Sunday, September 2, 2018

A Trip to the Grocery Store

I was on the verge of having an aneurysm during my trip to the grocery store this morning. Every part of the journey frustrated me.

It began with the trip there. I needed to travel a little further this time, since my standard food outlet doesn't carry the requisite alcohol for the stew I'm cooking this week. All well and good. Unfortunately, the gods decided the extra distance would be an excellent opportunity to test my patience, as I needed to stop for every… single… stoplight.

When the lights finally deigned to turn green, the drivers in front of me completely forgot how gas pedals work. After a few presidential administrations of me losing my mind, those cars eventually got up to speed, which was approximately five miles under the speed limit, by their reckoning. This resulted, of course, in all of us missing the next traffic light. I could feel the grey hairs forming when I finally reached the grocery store and parked.
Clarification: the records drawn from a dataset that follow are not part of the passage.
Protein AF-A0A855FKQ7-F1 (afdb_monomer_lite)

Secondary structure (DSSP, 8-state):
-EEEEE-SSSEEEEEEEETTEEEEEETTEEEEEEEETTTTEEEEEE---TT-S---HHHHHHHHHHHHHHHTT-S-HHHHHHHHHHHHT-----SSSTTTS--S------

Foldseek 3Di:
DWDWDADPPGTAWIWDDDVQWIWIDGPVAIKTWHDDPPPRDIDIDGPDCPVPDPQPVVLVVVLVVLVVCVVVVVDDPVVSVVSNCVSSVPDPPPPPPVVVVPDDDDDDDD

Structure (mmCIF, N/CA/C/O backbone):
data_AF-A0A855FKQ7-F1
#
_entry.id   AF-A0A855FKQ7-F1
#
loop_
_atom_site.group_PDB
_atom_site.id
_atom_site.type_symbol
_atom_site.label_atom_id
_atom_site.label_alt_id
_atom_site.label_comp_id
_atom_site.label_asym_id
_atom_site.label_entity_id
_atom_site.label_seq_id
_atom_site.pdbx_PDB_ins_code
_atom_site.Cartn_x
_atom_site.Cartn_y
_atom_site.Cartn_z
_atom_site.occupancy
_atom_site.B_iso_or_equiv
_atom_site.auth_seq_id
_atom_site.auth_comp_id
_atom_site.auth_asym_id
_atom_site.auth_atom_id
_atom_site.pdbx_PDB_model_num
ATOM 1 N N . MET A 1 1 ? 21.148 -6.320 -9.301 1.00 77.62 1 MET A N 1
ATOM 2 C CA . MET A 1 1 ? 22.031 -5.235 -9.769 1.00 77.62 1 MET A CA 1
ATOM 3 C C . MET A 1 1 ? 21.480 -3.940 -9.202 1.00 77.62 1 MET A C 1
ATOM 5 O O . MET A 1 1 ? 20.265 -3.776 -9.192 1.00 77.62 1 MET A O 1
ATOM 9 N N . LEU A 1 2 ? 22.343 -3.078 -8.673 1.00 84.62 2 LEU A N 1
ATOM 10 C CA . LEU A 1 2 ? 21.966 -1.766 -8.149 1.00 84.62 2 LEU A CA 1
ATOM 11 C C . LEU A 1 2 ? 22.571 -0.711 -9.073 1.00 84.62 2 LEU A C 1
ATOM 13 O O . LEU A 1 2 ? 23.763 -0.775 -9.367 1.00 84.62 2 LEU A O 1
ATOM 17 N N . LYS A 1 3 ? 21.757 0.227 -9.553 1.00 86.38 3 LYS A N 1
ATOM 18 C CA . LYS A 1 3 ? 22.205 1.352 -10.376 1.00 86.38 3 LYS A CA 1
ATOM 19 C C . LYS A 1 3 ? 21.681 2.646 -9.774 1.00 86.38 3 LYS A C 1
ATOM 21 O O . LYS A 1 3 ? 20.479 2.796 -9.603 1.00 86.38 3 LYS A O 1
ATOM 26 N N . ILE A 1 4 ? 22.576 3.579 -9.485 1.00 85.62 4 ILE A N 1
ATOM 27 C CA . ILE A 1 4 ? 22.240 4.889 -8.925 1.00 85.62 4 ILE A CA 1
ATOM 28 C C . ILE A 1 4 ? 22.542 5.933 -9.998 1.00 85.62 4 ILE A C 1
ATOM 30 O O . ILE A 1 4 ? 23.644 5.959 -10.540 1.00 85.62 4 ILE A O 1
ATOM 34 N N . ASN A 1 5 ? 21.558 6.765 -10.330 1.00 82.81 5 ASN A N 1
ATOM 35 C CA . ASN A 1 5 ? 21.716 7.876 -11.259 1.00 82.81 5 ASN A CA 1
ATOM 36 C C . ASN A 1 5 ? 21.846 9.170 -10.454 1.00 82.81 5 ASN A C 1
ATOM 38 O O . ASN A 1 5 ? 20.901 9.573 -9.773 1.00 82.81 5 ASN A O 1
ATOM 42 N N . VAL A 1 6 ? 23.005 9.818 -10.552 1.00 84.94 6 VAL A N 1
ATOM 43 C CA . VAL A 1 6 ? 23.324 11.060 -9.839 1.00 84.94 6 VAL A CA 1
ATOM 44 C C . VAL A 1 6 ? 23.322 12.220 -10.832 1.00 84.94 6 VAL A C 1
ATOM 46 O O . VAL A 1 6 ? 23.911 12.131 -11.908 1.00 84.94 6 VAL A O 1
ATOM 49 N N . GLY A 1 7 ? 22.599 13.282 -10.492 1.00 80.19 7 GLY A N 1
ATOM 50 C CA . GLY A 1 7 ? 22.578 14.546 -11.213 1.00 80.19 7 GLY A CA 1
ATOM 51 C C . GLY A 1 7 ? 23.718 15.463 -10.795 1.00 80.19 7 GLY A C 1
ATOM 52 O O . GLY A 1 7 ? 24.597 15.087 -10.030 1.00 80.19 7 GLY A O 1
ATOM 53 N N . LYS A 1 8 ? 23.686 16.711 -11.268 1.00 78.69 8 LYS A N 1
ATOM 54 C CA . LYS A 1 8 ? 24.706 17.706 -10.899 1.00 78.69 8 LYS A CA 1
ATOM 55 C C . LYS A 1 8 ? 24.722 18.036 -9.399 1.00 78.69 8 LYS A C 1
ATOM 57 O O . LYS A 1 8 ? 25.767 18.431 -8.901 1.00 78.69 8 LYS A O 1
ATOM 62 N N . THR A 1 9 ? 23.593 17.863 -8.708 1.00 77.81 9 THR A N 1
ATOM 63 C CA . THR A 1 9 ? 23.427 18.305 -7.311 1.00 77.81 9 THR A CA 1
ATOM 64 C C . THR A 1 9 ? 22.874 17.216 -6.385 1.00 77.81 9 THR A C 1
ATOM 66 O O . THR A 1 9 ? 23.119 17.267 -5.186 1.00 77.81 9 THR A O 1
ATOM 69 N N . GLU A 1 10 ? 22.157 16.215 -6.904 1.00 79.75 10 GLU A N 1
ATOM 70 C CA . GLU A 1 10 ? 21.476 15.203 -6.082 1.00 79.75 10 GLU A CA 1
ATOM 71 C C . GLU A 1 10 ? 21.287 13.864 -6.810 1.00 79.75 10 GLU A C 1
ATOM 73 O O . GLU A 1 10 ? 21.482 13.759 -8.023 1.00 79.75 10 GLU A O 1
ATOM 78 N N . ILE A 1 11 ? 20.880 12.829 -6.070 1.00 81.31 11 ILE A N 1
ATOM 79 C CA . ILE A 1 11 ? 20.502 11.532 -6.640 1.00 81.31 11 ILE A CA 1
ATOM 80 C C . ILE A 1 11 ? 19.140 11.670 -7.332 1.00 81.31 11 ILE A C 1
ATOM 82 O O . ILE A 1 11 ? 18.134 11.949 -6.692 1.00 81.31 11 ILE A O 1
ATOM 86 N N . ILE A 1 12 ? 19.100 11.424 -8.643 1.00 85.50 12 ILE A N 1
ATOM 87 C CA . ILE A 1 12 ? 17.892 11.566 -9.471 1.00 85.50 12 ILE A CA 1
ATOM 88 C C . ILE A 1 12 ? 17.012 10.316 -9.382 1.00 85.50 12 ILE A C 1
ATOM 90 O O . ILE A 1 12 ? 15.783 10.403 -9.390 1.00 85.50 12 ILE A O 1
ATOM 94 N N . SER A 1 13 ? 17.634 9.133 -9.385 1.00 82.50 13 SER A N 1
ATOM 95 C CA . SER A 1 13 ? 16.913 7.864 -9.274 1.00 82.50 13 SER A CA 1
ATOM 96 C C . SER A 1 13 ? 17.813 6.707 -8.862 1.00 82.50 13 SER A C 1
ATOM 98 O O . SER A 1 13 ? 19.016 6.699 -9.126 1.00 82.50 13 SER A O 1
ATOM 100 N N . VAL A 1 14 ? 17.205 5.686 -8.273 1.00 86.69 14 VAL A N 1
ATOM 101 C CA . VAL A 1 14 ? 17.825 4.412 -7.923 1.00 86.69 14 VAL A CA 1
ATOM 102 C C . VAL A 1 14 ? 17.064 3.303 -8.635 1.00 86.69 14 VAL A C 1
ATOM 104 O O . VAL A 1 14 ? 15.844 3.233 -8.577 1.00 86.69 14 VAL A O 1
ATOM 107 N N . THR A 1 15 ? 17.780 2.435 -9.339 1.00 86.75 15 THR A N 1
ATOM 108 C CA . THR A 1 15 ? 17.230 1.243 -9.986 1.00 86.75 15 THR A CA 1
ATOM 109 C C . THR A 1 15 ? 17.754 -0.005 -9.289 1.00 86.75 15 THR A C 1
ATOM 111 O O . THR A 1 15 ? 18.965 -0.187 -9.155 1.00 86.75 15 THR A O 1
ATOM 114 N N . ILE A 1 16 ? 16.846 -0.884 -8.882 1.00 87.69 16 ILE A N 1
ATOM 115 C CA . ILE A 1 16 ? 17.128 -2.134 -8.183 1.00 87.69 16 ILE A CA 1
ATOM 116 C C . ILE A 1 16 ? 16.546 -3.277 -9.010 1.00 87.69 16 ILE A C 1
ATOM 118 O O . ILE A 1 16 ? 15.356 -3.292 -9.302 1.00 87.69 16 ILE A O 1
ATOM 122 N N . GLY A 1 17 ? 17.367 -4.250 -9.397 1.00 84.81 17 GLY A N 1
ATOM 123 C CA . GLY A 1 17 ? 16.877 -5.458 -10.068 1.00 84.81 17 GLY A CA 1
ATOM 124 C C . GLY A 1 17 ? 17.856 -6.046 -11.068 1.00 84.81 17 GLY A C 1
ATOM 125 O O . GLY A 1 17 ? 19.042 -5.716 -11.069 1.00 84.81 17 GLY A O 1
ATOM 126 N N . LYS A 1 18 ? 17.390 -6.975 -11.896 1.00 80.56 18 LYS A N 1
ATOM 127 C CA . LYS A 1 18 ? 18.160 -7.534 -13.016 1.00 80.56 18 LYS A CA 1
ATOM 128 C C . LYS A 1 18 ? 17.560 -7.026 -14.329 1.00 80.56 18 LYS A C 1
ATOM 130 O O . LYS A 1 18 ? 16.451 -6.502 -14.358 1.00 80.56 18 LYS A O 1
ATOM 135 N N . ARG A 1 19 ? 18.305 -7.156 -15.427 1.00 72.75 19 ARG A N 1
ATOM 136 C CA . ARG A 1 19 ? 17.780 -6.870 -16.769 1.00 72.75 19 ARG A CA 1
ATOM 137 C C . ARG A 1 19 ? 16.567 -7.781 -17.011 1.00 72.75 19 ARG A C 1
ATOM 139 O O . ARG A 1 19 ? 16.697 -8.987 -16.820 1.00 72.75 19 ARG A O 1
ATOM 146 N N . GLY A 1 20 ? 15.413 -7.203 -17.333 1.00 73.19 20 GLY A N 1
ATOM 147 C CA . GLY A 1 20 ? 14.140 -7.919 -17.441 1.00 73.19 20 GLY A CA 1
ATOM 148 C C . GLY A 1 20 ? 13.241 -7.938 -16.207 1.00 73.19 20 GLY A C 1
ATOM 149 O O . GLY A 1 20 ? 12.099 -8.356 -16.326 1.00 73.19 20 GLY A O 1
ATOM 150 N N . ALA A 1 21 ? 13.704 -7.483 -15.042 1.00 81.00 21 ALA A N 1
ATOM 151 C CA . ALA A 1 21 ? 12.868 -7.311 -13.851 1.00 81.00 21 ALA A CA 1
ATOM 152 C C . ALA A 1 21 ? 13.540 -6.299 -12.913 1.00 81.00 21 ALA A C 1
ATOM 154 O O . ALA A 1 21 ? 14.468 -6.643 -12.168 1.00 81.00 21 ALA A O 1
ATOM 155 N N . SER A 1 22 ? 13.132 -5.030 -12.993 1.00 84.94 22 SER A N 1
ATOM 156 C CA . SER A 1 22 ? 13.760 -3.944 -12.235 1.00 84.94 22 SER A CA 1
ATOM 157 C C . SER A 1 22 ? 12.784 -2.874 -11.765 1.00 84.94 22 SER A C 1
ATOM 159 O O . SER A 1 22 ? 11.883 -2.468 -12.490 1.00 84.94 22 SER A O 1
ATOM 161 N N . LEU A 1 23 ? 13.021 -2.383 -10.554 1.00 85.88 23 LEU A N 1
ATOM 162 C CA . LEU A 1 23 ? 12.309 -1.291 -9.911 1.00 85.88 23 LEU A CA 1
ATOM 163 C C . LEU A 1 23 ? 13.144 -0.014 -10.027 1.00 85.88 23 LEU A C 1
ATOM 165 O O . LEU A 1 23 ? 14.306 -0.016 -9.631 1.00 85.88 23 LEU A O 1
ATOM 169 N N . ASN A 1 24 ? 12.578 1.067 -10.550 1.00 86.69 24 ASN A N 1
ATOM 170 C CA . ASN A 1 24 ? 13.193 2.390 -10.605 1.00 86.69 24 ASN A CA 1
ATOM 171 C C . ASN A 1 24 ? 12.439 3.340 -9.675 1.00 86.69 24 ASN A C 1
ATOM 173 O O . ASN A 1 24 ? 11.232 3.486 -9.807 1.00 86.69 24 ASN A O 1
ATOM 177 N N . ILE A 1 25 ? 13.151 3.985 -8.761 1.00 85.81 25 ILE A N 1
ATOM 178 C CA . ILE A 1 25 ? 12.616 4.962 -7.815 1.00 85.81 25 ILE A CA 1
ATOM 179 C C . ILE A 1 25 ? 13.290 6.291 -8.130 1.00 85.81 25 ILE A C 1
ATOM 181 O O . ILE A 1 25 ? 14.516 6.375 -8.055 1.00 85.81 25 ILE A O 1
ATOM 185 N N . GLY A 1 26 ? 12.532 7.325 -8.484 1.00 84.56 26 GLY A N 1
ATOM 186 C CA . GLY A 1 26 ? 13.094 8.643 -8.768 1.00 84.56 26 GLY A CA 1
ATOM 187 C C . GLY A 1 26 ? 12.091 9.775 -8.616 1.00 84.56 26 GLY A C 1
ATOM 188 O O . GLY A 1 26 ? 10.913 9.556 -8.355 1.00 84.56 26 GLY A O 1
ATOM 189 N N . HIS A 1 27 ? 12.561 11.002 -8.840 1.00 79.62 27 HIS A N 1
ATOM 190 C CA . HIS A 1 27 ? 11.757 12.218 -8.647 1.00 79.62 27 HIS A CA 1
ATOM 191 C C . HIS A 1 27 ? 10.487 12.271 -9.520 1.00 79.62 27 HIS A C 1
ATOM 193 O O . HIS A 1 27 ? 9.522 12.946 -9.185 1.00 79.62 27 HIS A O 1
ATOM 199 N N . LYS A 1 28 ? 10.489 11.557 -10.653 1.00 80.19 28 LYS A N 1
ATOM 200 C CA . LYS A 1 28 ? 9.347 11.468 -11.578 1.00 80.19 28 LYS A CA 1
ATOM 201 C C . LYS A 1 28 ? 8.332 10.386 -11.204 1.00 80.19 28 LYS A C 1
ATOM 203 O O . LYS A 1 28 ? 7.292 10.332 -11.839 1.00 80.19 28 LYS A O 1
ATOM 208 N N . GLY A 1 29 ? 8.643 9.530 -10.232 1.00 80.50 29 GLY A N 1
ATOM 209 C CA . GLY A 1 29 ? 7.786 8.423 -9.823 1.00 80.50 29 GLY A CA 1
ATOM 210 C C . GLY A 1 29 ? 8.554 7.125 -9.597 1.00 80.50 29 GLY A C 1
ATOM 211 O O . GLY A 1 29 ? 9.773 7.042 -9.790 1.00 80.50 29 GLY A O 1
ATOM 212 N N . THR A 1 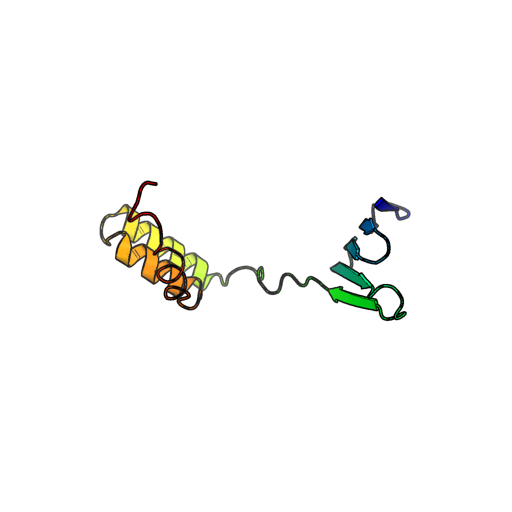30 ? 7.810 6.102 -9.184 1.00 84.88 30 THR A N 1
ATOM 213 C CA . THR A 1 30 ? 8.320 4.742 -8.999 1.00 84.88 30 THR A CA 1
ATOM 214 C C . THR A 1 30 ? 7.788 3.849 -10.109 1.00 84.88 30 THR A C 1
ATOM 216 O O . THR A 1 30 ? 6.592 3.832 -10.368 1.00 84.88 30 THR A O 1
ATOM 219 N N . TYR A 1 31 ? 8.661 3.094 -10.767 1.00 85.06 31 TYR A N 1
ATOM 220 C CA . TYR A 1 31 ? 8.312 2.267 -11.918 1.00 85.06 31 TYR A CA 1
ATOM 221 C C . TYR A 1 31 ? 8.819 0.845 -11.758 1.00 85.06 31 TYR A C 1
ATOM 223 O O . TYR A 1 31 ? 9.985 0.637 -11.426 1.00 85.06 31 TYR A O 1
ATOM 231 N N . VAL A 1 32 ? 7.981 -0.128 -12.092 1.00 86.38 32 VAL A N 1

Filling the shopping cart was blessedly uneventful. I was cooling down from the ride when I finally reached the checkout line. Naturally, only two lanes were open, so the lines were, at a conservative estimate, thirty miles long. I squeaked my cart to the end of the queue somewhere in Azerbaijan and hunkered down for a long wait. By the time I caught sight of a cashier, I was wizened and malnourished.

My natural impatience was compounding the annoyance from the commute a lifetime ago, but I was finally here. The promised land. The conveyor was within my reach. I was fully prepared to begin unloading my cart, but the lady directly in front of me was very busy leaning against the end, blocking all access. I was going to say something, but my stiff upper lip precluded any formation of actual words with my mouth. I remained silent, and waited. Employing the sunk cost fallacy, I rationalized "what's a few more hours of waiting?"

Then, the lady in front of the lady in front of me did something I am still incapable of grokking. As the cashier was processing her five-hundred shopping carts' worth of goods, she looked over her kingdom and decided that two bottles of Pine-Sol was too extravagant. Rather than hand it to the cashier and say something along the lines of "I don't need this," like some kind of human being, she picks it up and tosses it into one of the hand baskets someone left under the conveyor belt. I leaned against my cart, agog at what I just witnessed. What did she think that basket did? Teleport the goods back to the shelf? Melt the cleaner into its constituent atoms for future integration into the universe? Provide a path to Narnia? Such was the depth of my incomprehension at this middle-aged Hispanic lady's action that I was shouting in my head, "that's it lady! Get me a pillow case! I'm joinin' the Klan!"

At last, my time had come. The cashier began beeping through my future purchases. Being the savvy and caring shopper I am, I already had my reusable grocery bags ready and waiting. I have four, a number which has never failed to comfortably carry a standard week's worth of groceries. In a shockingly blatant display of black magic, the cashier somehow fit all of my groceries into two ultra-dense bags. I was legitimately worried those bags would collapse into a singularity if I added even a single candy bar. I was fully prepared to provide testimony against her in a future witch-burning trial.

I was glad to finally turn my back to the store, but I still wasn't home yet. The ride home broke every last thread of human decency and rational thought. There was a driver in front of me. A very slow driver. I was fairly certain he or she was training to achieve their lifelong dream of being the lead car in a Macy's Day Parade. This car was taking the exact same route as me, down to entering the same apartment complex, so I was stuck behind this car for the entire trip. I'm pretty sure I didn't get home until just before the heat death of the universe.

As I was putting my groceries away, I learned that one of my eggs broke in transit.

I've been curled up crying in the shower for the last five hours.